A Counter-Model For Understanding Reality
In a period when philosophical, scientific, and technological developments disclose the unintentional implications of modernity and its analysis of reality, Spaemann does not merely criticize the history of modern philosophy and its development towards a representation of reality as process. He also provides a counter-model for understanding reality that, given the prevailing tendencies of modern and late modern reason, is highly original without claiming to be so. Its originality lies, so to speak, in its renunciation of originality, in its confessed indebtedness to the tradition of Western philosophy and, consequently, to what is already given as well as to what is beyond the reach of autonomous human reason — nature, freedom, history, the ‘other’ and God. Thus, in the opening sentence of Happiness and Benevolence he can express the hope ‘that these thoughts on ethics contain nothing fundamentally new.’

In Spaemann’s view, philosophy does not discover utterly new things, but brings back to mind what we have once known. It is for this reason that Spaemann’s thought can be called revolutionary in the sense in which he understands the word: Spaemann remarks in passing apropos of Rousseau that ‘all great revolutions have understood themselves not as innovations, but as restoration, as recourse to an old forgotten and betrayed truth.’ Spaemann’s approach thus also transcends and questions the common dichotomization of restorative and revolutionary thought and draws attention to a deeper criterion that makes it possible to distinguish between different kinds of revolution and restoration. ‘Restoration as such’, he argues, ‘is neither good nor bad. It is good if something good is restored; it is bad if something bad is restored.’ It depends, he reasons, ‘upon the quality of a society whether disintegration is desirable or not.’

Philosophy As A Socratic Endeavor
His philosophy, we will argue, provides us with a revolutionary example of a good restoration. Philosophy is to preserve, and to remind us of, the largely unspoken-of limits of human action and the background of specific ideas and traditions. Over against a ‘grown-up view of reality’, it ‘naively’ remembers particularly reason and freedom as ‘prejudices of our childhood’ in order to preserve humanity from the abolition of itself. We need these prejudices (Vorurteile) of our childhood, Spaemann reasons, because they are ‘the presupposition for our judgments (Urfrile)’ We cannot live meaningfully as human beings without them.

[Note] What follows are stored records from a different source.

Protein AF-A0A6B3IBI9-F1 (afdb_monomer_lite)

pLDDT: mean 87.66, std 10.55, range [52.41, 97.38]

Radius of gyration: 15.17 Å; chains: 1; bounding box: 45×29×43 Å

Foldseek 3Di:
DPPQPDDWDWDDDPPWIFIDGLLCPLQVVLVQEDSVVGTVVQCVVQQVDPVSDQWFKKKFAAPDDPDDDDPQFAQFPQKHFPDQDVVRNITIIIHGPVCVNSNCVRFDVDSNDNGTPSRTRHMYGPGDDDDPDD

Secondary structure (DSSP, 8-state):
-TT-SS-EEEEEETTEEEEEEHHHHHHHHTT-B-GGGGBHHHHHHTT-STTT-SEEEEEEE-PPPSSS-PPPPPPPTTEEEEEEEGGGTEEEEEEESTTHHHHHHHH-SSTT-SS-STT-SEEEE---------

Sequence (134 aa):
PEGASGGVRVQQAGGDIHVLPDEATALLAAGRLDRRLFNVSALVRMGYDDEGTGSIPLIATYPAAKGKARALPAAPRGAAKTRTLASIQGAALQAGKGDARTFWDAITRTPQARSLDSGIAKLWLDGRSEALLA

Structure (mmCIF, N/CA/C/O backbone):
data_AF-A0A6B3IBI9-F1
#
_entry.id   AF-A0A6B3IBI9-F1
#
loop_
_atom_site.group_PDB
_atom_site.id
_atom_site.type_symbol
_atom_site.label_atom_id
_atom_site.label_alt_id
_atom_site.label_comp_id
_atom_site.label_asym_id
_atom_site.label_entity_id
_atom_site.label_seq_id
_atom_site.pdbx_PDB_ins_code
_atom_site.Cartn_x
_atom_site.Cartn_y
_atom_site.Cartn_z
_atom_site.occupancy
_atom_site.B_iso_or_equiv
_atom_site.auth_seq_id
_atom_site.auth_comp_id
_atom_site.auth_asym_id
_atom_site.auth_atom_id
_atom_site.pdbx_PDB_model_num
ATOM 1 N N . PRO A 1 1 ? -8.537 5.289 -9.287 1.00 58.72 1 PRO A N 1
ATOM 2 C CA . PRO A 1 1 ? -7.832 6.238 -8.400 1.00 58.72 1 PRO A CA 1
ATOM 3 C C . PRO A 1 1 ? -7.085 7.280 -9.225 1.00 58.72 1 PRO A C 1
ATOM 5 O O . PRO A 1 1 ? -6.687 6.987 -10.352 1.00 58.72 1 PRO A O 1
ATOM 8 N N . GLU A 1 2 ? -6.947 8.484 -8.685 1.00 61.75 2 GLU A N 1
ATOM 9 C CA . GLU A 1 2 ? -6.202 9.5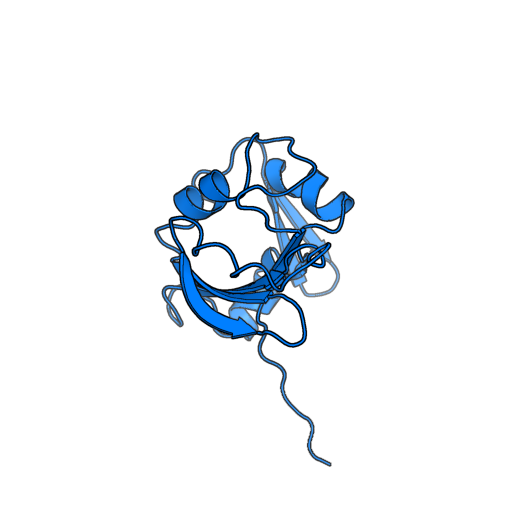56 -9.339 1.00 61.75 2 GLU A CA 1
ATOM 10 C C . GLU A 1 2 ? -4.757 9.101 -9.610 1.00 61.75 2 GLU A C 1
ATOM 12 O O . GLU A 1 2 ? -4.113 8.488 -8.757 1.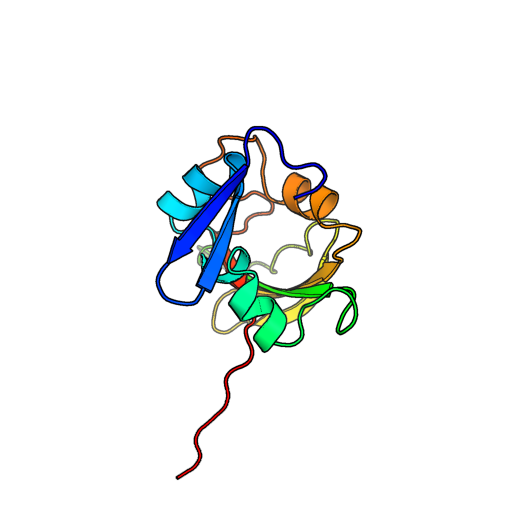00 61.75 2 GLU A O 1
ATOM 17 N N . GLY A 1 3 ? -4.284 9.294 -10.843 1.00 66.81 3 GLY A N 1
ATOM 18 C CA . GLY A 1 3 ? -2.941 8.885 -11.266 1.00 66.81 3 GLY A CA 1
ATOM 19 C C . GLY A 1 3 ? -2.730 7.387 -11.542 1.00 66.81 3 GLY A C 1
ATOM 20 O O . GLY A 1 3 ? -1.601 6.993 -11.819 1.00 66.81 3 GLY A O 1
ATOM 21 N N . ALA A 1 4 ? -3.755 6.529 -11.490 1.00 74.19 4 ALA A N 1
ATOM 22 C CA . ALA A 1 4 ? -3.592 5.135 -11.920 1.00 74.19 4 ALA A CA 1
ATOM 23 C C . ALA A 1 4 ? -3.306 5.048 -13.429 1.00 74.19 4 ALA A C 1
ATOM 25 O O . ALA A 1 4 ? -3.949 5.729 -14.229 1.00 74.19 4 ALA A O 1
ATOM 26 N N . SER A 1 5 ? -2.366 4.187 -13.824 1.00 75.19 5 SER A N 1
ATOM 27 C CA . SER A 1 5 ? -2.098 3.923 -15.241 1.00 75.19 5 SER A CA 1
ATOM 28 C C . SER A 1 5 ? -3.073 2.877 -15.791 1.00 75.19 5 SER A C 1
ATOM 30 O O . SER A 1 5 ? -3.152 1.764 -15.271 1.00 75.19 5 SER A O 1
ATOM 32 N N . GLY A 1 6 ? -3.779 3.212 -16.874 1.00 81.00 6 GLY A N 1
ATOM 33 C CA . GLY A 1 6 ? -4.753 2.325 -17.521 1.00 81.00 6 GLY A CA 1
ATOM 34 C C . GLY A 1 6 ? -6.180 2.486 -16.991 1.00 81.00 6 GLY A C 1
ATOM 35 O O . GLY A 1 6 ? -6.551 3.537 -16.470 1.00 81.00 6 GLY A O 1
ATOM 36 N N . GLY A 1 7 ? -7.005 1.456 -17.176 1.00 86.56 7 GLY A N 1
ATOM 37 C CA . GLY A 1 7 ? -8.389 1.449 -16.726 1.00 86.56 7 GLY A CA 1
ATOM 38 C C . GLY A 1 7 ? -8.526 1.181 -15.229 1.00 86.56 7 GLY A C 1
ATOM 39 O O . GLY A 1 7 ? -7.626 0.679 -14.549 1.00 86.56 7 GLY A O 1
ATOM 40 N N . VAL A 1 8 ? -9.706 1.507 -14.710 1.00 89.19 8 VAL A N 1
ATOM 41 C CA . VAL A 1 8 ? -10.124 1.159 -13.353 1.00 89.19 8 VAL A CA 1
ATOM 42 C C . VAL A 1 8 ? -11.412 0.367 -13.453 1.00 89.19 8 VAL A C 1
ATOM 44 O O . VAL A 1 8 ? -12.375 0.802 -14.082 1.00 89.19 8 VAL A O 1
ATOM 47 N N . ARG A 1 9 ? -11.443 -0.793 -12.802 1.00 91.38 9 ARG A N 1
ATOM 48 C CA . ARG A 1 9 ? -12.632 -1.629 -12.715 1.00 91.38 9 ARG A CA 1
ATOM 49 C C . ARG A 1 9 ? -13.246 -1.509 -11.332 1.00 91.38 9 ARG A C 1
ATOM 51 O O . ARG A 1 9 ? -12.614 -1.854 -10.336 1.00 91.38 9 ARG A O 1
ATOM 58 N N . VAL A 1 10 ? -14.499 -1.078 -11.281 1.00 92.88 10 VAL A N 1
ATOM 59 C CA . VAL A 1 10 ? -15.302 -1.132 -10.058 1.00 92.88 10 VAL A CA 1
ATOM 60 C C . VAL A 1 10 ? -16.050 -2.458 -10.038 1.00 92.88 10 VAL A C 1
ATOM 62 O O . VAL A 1 10 ? -16.692 -2.831 -11.019 1.00 92.88 10 VAL A O 1
ATOM 65 N N . GLN A 1 11 ? -15.928 -3.198 -8.943 1.00 92.81 11 GLN A N 1
ATOM 66 C CA . GLN A 1 11 ? -16.628 -4.458 -8.733 1.00 92.81 11 GLN A CA 1
ATOM 67 C C . GLN A 1 11 ? -17.420 -4.390 -7.437 1.00 92.81 11 GLN A C 1
ATOM 69 O O . GLN A 1 11 ? -16.900 -3.967 -6.407 1.00 92.81 11 GLN A O 1
ATOM 74 N N . GLN A 1 12 ? -18.657 -4.868 -7.483 1.00 92.12 12 GLN A N 1
ATOM 75 C CA . GLN A 1 12 ? -19.436 -5.148 -6.289 1.00 92.12 12 GLN A CA 1
ATOM 76 C C . GLN A 1 12 ? -19.353 -6.647 -6.010 1.00 92.12 12 GLN A C 1
ATOM 78 O O . GLN A 1 12 ? -19.709 -7.465 -6.857 1.00 92.12 12 GLN A O 1
ATOM 83 N N . ALA A 1 13 ? -18.837 -7.007 -4.839 1.00 87.50 13 ALA A N 1
ATOM 84 C CA . ALA A 1 13 ? -18.719 -8.389 -4.399 1.00 87.50 13 ALA A CA 1
ATOM 85 C C . ALA A 1 13 ? -19.410 -8.519 -3.041 1.00 87.50 13 ALA A C 1
ATOM 87 O O . ALA A 1 13 ? -18.905 -8.044 -2.023 1.00 87.50 13 ALA A O 1
ATOM 88 N N . GLY A 1 14 ? -20.599 -9.125 -3.039 1.00 86.50 14 GLY A N 1
ATOM 89 C CA . GLY A 1 14 ? -21.490 -9.074 -1.882 1.00 86.50 14 GLY A CA 1
ATOM 90 C C . GLY A 1 14 ? -21.891 -7.630 -1.564 1.00 86.50 14 GLY A C 1
ATOM 91 O O . GLY A 1 14 ? -22.304 -6.890 -2.455 1.00 86.50 14 GLY A O 1
ATOM 92 N N . GLY A 1 15 ? -21.744 -7.229 -0.299 1.00 88.69 15 GLY A N 1
ATOM 93 C CA . GLY A 1 15 ? -22.017 -5.864 0.168 1.00 88.69 15 GLY A CA 1
ATOM 94 C C . GLY A 1 15 ? -20.859 -4.872 0.001 1.00 88.69 15 GLY A C 1
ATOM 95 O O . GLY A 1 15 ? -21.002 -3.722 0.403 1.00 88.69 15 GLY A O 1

Spaemann characterizes philosophy explicitly as a Socratic endeavor. In this he once again finds support from Jean-Jacques Rousseau, who made much of Socrates’ celebrated profession of ignorance and criticized those Enlightenment thinkers who thought they could find in Socrates a champion to oppose Christ. Against the supposedly enlightened and antichristian wisdom of modernity Spaemann makes his own case for Socratic ignorance — like Socrates, he confesses ‘that I do not think that I know what I do not know and, in the manner of Rousseau’s Socrates, engages in combat against sophistry; both ancient and modern. Philosophy is a conversational enterprise that, through the very fact that it is conversational and realistic, does justice to what cannot properly be understood from a relativistic point of view. To raise questions and to remind people of what they already know thus tends to be more important than attempting fully to answer such questions which, for the most part, cannot be answered even in the long run. So in Spaemann’s view philosophy is essentially characterized by a ‘philosophical anarchy,’ by a non-dominion. His philosophy does not challenge or contradict Christianity’s therefore; indeed, we will argue that the opposite is the case.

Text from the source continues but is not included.